Недели полторы тому назад г-н Лармина сообщил мне, что нашел для меня идеального сотрудника и что эта из ряда вон выходящая личность ранее служила у Дуссерена, одного из профессоров Сорбонны. Ипполит Биро явился в тот же день, утром. Я шел из ресторана, где позавтракал в одиночестве. Могу заверить тебя, что я был совершенно спокоен и желудок у меня был в полном порядке: за тринадцать лет харчевни еще не повредили мне. Словом, я собирался приняться за работу, как кто-то постучался в дверь. Появляется довольно полный господин, лет сорока пяти, точно не скажу, с каким-то свертком в газетной бумаге под мышкой; на голове у него котелок, но похожий не столько на великолепную тиару моего брата Жозефа, сколько на прелестный головной убор шпиков в штатском. В дополнение к начертанному образу следует добавить пару внушительных башмаков, подбитых гвоздями. Затем субъект входит, затворяет дверь, снимает котелок, и на лице его появляется улыбка. Я быстро оглядываю его и вижу пышные свисающие усы, волосы жидкие, но длинноватые, напомаженные и зачесанные назад, щеки в красных прожилках, солидное брюшко, полоску рубашки между брюками и жилетом, и впечатление мое меняется: это не типичный шпик, а типичный кабатчик. Человечек снова улыбается, причем в улыбке его непонятным образом блестит помада, увлажняющая его шевелюру. Я решаю: «Это коммивояжер. Собирается предложить мне белье или какие-нибудь мази для ухода за металлическими изделиями. Как этого молодца пропустили ко мне?» Тут следует третья улыбка, и вместе с тем незнакомец начинает так моргать, что я думаю: «Это не из сыскной и не трактирщик, а торговец коврами». Спрашиваю:
— Что вам угодно?
Посетитель кланяется и говорит:
— Вот и я. Ваш новый лаборант.
Должен признаться, первое впечатление мое было не из особенно приятных. Я уже две недели жду лаборанта, лаборант мне крайне нужен. Я подумал только: «Так вот он! Что ж, тем хуже». Все же я сказал ему какую-то любезность, нечто вроде «добро пожаловать» — уж не помню что. И даже весьма дружелюбно добавил: «Когда же вы приступите к работе?» На это опять последовала улыбка:
— Сегодня же, дорогой мэтр.
Я покраснел. Во-первых, я не в том возрасте, когда заслуживаешь, чтобы тебя называли мэтром. Во-вторых, в нашей среде это отнюдь не принято. Никогда, ни при каких обстоятельствах лаборант не называет своего начальника «дорогим мэтром». Повторяю: я покраснел. И тотчас же я заметил, что субъект взирает на мой румянец с любопытством, которое мне определенно не понравилось. Я ответил резковато:
— Я попросил бы вас не называть меня «дорогой мэтр».

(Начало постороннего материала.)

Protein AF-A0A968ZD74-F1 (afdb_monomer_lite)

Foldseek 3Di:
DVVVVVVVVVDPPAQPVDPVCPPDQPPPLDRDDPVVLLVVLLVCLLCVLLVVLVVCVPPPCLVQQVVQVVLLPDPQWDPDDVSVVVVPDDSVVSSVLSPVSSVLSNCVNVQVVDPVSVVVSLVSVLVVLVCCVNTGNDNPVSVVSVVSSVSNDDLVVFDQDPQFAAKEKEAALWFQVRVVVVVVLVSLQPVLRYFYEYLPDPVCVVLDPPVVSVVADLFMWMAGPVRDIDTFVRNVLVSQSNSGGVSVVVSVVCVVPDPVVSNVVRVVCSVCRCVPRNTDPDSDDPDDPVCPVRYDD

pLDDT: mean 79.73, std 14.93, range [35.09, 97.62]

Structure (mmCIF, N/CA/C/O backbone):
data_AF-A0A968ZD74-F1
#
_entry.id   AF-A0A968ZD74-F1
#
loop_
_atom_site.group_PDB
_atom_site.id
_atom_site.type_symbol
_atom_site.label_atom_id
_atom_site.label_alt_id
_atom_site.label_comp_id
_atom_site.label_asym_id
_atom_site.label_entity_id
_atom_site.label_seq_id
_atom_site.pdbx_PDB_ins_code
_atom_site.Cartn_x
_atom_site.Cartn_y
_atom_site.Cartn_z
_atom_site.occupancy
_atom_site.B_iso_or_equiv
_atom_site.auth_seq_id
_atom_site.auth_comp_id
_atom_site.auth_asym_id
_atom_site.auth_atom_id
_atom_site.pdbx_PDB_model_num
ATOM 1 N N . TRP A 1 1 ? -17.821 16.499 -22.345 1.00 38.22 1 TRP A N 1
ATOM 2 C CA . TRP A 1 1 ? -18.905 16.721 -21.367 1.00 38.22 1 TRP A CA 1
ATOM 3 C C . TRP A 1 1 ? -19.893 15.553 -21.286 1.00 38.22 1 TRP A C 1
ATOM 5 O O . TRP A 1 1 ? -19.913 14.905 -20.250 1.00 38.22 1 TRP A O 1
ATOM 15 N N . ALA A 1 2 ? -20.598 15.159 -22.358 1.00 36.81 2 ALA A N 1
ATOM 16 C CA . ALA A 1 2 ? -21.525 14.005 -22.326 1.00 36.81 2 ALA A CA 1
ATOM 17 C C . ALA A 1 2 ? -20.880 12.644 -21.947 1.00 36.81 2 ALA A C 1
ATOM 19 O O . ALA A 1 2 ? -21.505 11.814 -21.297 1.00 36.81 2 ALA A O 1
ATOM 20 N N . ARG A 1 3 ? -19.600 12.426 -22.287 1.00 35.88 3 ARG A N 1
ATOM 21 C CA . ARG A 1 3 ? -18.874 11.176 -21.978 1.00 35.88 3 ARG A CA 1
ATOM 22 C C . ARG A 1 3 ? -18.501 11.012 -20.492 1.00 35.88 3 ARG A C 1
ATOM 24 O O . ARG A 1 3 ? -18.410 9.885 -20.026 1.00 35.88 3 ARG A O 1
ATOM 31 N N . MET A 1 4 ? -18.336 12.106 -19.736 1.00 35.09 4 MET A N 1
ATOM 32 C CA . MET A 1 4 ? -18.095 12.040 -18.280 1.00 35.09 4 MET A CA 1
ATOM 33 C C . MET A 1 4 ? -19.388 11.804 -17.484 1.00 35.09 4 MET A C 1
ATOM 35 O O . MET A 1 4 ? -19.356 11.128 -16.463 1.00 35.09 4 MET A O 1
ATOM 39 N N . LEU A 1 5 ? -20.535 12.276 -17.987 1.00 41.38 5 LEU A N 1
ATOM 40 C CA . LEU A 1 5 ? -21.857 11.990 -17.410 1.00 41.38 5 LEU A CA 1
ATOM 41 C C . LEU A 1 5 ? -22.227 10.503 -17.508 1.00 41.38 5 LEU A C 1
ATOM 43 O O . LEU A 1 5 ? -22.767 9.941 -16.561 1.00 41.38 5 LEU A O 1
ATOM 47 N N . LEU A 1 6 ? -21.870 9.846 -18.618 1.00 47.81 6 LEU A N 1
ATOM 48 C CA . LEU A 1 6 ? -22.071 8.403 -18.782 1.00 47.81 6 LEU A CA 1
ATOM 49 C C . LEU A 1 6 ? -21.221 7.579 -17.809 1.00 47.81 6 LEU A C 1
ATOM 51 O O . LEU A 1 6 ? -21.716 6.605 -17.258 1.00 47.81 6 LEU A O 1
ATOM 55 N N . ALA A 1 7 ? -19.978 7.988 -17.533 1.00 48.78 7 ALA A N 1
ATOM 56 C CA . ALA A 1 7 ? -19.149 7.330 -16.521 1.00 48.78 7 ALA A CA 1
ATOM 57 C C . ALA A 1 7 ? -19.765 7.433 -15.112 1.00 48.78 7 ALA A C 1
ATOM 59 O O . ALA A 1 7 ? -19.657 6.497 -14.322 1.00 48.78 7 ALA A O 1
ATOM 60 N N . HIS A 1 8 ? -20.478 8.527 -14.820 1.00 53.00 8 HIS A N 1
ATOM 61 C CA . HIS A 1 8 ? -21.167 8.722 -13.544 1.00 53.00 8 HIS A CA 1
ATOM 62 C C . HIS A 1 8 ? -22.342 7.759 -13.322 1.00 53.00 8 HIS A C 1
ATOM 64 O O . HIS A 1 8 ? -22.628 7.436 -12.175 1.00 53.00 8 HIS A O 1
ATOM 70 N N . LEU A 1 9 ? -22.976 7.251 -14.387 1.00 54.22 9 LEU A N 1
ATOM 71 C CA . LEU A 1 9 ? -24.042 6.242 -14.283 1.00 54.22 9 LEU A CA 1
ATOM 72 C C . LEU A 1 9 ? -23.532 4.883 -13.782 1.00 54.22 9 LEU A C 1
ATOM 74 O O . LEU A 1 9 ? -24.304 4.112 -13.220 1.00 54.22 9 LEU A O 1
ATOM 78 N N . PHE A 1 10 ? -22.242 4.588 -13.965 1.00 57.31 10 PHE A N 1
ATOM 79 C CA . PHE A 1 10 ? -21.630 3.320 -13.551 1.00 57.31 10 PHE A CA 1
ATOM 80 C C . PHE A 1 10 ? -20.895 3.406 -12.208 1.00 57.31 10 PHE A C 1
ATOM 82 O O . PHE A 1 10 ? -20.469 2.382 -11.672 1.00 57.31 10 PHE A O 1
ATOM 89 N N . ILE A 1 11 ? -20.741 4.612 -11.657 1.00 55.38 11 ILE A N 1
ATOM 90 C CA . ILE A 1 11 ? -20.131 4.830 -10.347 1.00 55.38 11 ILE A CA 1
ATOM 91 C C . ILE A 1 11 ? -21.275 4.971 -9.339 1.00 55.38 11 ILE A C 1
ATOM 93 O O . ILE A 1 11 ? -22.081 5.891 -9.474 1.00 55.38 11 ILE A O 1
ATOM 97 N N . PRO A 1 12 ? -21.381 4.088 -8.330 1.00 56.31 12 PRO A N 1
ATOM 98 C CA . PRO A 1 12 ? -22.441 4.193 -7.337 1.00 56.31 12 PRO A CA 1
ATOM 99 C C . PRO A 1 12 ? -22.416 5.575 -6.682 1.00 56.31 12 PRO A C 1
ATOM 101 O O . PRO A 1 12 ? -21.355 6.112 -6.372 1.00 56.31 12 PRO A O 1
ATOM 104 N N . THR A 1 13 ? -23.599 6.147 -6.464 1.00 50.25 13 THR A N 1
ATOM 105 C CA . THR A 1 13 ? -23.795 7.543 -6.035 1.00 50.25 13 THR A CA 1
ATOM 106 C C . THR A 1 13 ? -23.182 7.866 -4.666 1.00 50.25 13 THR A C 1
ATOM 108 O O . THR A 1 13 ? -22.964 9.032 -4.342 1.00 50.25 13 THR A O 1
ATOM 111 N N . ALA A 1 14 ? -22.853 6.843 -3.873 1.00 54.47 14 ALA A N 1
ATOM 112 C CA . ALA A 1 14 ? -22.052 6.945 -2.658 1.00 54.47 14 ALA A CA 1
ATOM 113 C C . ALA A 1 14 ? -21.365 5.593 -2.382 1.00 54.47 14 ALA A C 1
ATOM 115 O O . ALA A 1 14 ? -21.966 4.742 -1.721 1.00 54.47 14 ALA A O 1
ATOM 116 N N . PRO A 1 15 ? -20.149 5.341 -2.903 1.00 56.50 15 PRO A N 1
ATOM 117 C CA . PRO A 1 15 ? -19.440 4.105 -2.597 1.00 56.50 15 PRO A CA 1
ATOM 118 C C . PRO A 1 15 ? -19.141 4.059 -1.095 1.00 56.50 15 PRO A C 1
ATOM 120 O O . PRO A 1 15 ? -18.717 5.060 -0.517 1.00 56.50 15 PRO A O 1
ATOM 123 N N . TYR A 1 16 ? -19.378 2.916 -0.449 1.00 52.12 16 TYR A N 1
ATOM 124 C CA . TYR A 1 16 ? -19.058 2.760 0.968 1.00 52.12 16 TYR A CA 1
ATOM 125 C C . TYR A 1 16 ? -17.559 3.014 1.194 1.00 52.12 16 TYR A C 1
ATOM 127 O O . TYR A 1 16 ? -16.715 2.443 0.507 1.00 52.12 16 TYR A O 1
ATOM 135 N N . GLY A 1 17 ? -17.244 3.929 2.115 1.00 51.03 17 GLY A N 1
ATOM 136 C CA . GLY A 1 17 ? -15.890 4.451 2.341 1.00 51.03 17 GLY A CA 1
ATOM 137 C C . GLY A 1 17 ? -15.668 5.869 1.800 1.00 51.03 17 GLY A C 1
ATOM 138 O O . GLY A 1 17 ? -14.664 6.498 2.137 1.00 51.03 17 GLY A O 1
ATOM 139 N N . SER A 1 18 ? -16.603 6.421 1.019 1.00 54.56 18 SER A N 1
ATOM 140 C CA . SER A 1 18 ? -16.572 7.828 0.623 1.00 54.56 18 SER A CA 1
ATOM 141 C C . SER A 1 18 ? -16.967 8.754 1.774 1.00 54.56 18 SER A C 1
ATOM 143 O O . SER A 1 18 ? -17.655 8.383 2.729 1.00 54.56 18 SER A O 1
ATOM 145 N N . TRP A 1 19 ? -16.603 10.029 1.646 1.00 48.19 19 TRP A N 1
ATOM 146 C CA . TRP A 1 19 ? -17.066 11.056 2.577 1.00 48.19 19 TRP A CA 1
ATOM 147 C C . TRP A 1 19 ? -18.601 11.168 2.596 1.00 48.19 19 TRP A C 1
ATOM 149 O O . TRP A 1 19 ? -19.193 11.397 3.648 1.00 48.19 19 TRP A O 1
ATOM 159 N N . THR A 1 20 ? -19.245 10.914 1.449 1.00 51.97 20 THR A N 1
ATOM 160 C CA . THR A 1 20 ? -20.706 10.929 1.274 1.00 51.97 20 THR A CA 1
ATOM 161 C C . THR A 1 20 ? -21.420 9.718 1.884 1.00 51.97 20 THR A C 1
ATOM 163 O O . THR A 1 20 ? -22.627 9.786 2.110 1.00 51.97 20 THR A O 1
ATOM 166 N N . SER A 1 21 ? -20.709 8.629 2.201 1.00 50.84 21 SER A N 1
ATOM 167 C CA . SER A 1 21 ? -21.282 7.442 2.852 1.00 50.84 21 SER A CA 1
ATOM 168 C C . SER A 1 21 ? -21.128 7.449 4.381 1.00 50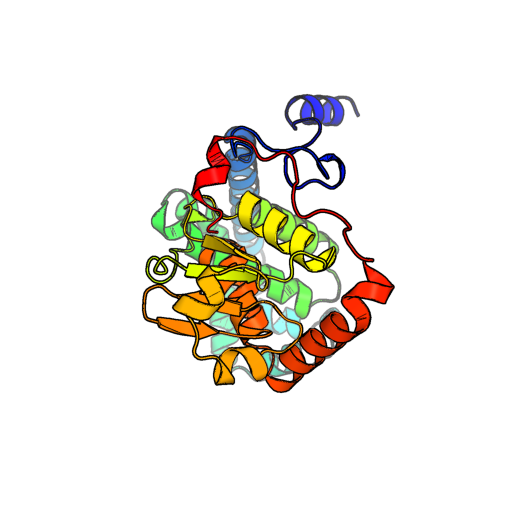.84 21 SER A C 1
ATOM 170 O O . SER A 1 21 ? -21.516 6.479 5.039 1.00 50.84 21 SER A O 1
ATOM 172 N N . ARG A 1 22 ? -20.550 8.506 4.978 1.00 49.12 22 ARG A N 1
ATOM 173 C CA . ARG A 1 22 ? -20.354 8.607 6.435 1.00 49.12 22 ARG A CA 1
ATOM 174 C C . ARG A 1 22 ? -21.685 8.450 7.181 1.00 49.12 22 ARG A C 1
ATOM 176 O O . ARG A 1 22 ? -22.615 9.218 6.978 1.00 49.12 22 ARG A O 1
ATOM 183 N N . GLY A 1 23 ? -21.751 7.465 8.079 1.00 48.59 23 GLY A N 1
ATOM 184 C CA . GLY A 1 23 ? -22.912 7.219 8.943 1.00 48.59 23 GLY A CA 1
ATOM 185 C C . GLY A 1 23 ? -23.930 6.202 8.416 1.00 48.59 23 GLY A C 1
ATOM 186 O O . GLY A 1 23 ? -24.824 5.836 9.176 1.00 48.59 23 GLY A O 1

Малый поджал губы с обиженным видом, потом по-лошадиному пошевелил ушами и сказал:
— Очень жаль! Очень жаль! Я говорил так, чтобы выразить уважение. Как же мне к вам обращаться?
— Просто «мосье», так и обращайтесь.
— Слушаю-с, мосье.
Полминуты холодка, во время коей я расстегиваю и застегиваю халат. Потом решаюсь возобновить беседу:
— Как вас зовут?
На лице субъекта появляется напомаженная улыбочка, и он отвечает, сложив губы сердечком:
— Биро… Ипполит Биро.
Я наклоняю голову с сосредоточенным видом, как человек, старающийся тщательно запечатлеть нечто в памяти, как вдруг малый добавляет:
— Ипполитом меня не зовут, меня зовут Бобом, всегда меня звали Бобом.
Я сделал легкий отрицательный жест головой, однако ничего не возразил. Панибратства я не выношу.
Я поспешил сказать:
— Подите наденьте халат. Гардероб здесь, слева. А затем я покажу вам лабораторию.
Ипполит Биро поклонился, сделав жест котелком, и опять-таки выдавил улыбку, которую я теперь хорошо знаю, но все же переношу с трудом. Это улыбочка ироническая и снисходительная, улыбочка говорящая: «Вы доктор, заведующий лабораторией и т. п.; но я старше вас, я в тысячу раз опытнее вас. Я согласен быть образцом вежливости, но вынужден считать вас мальчишкой».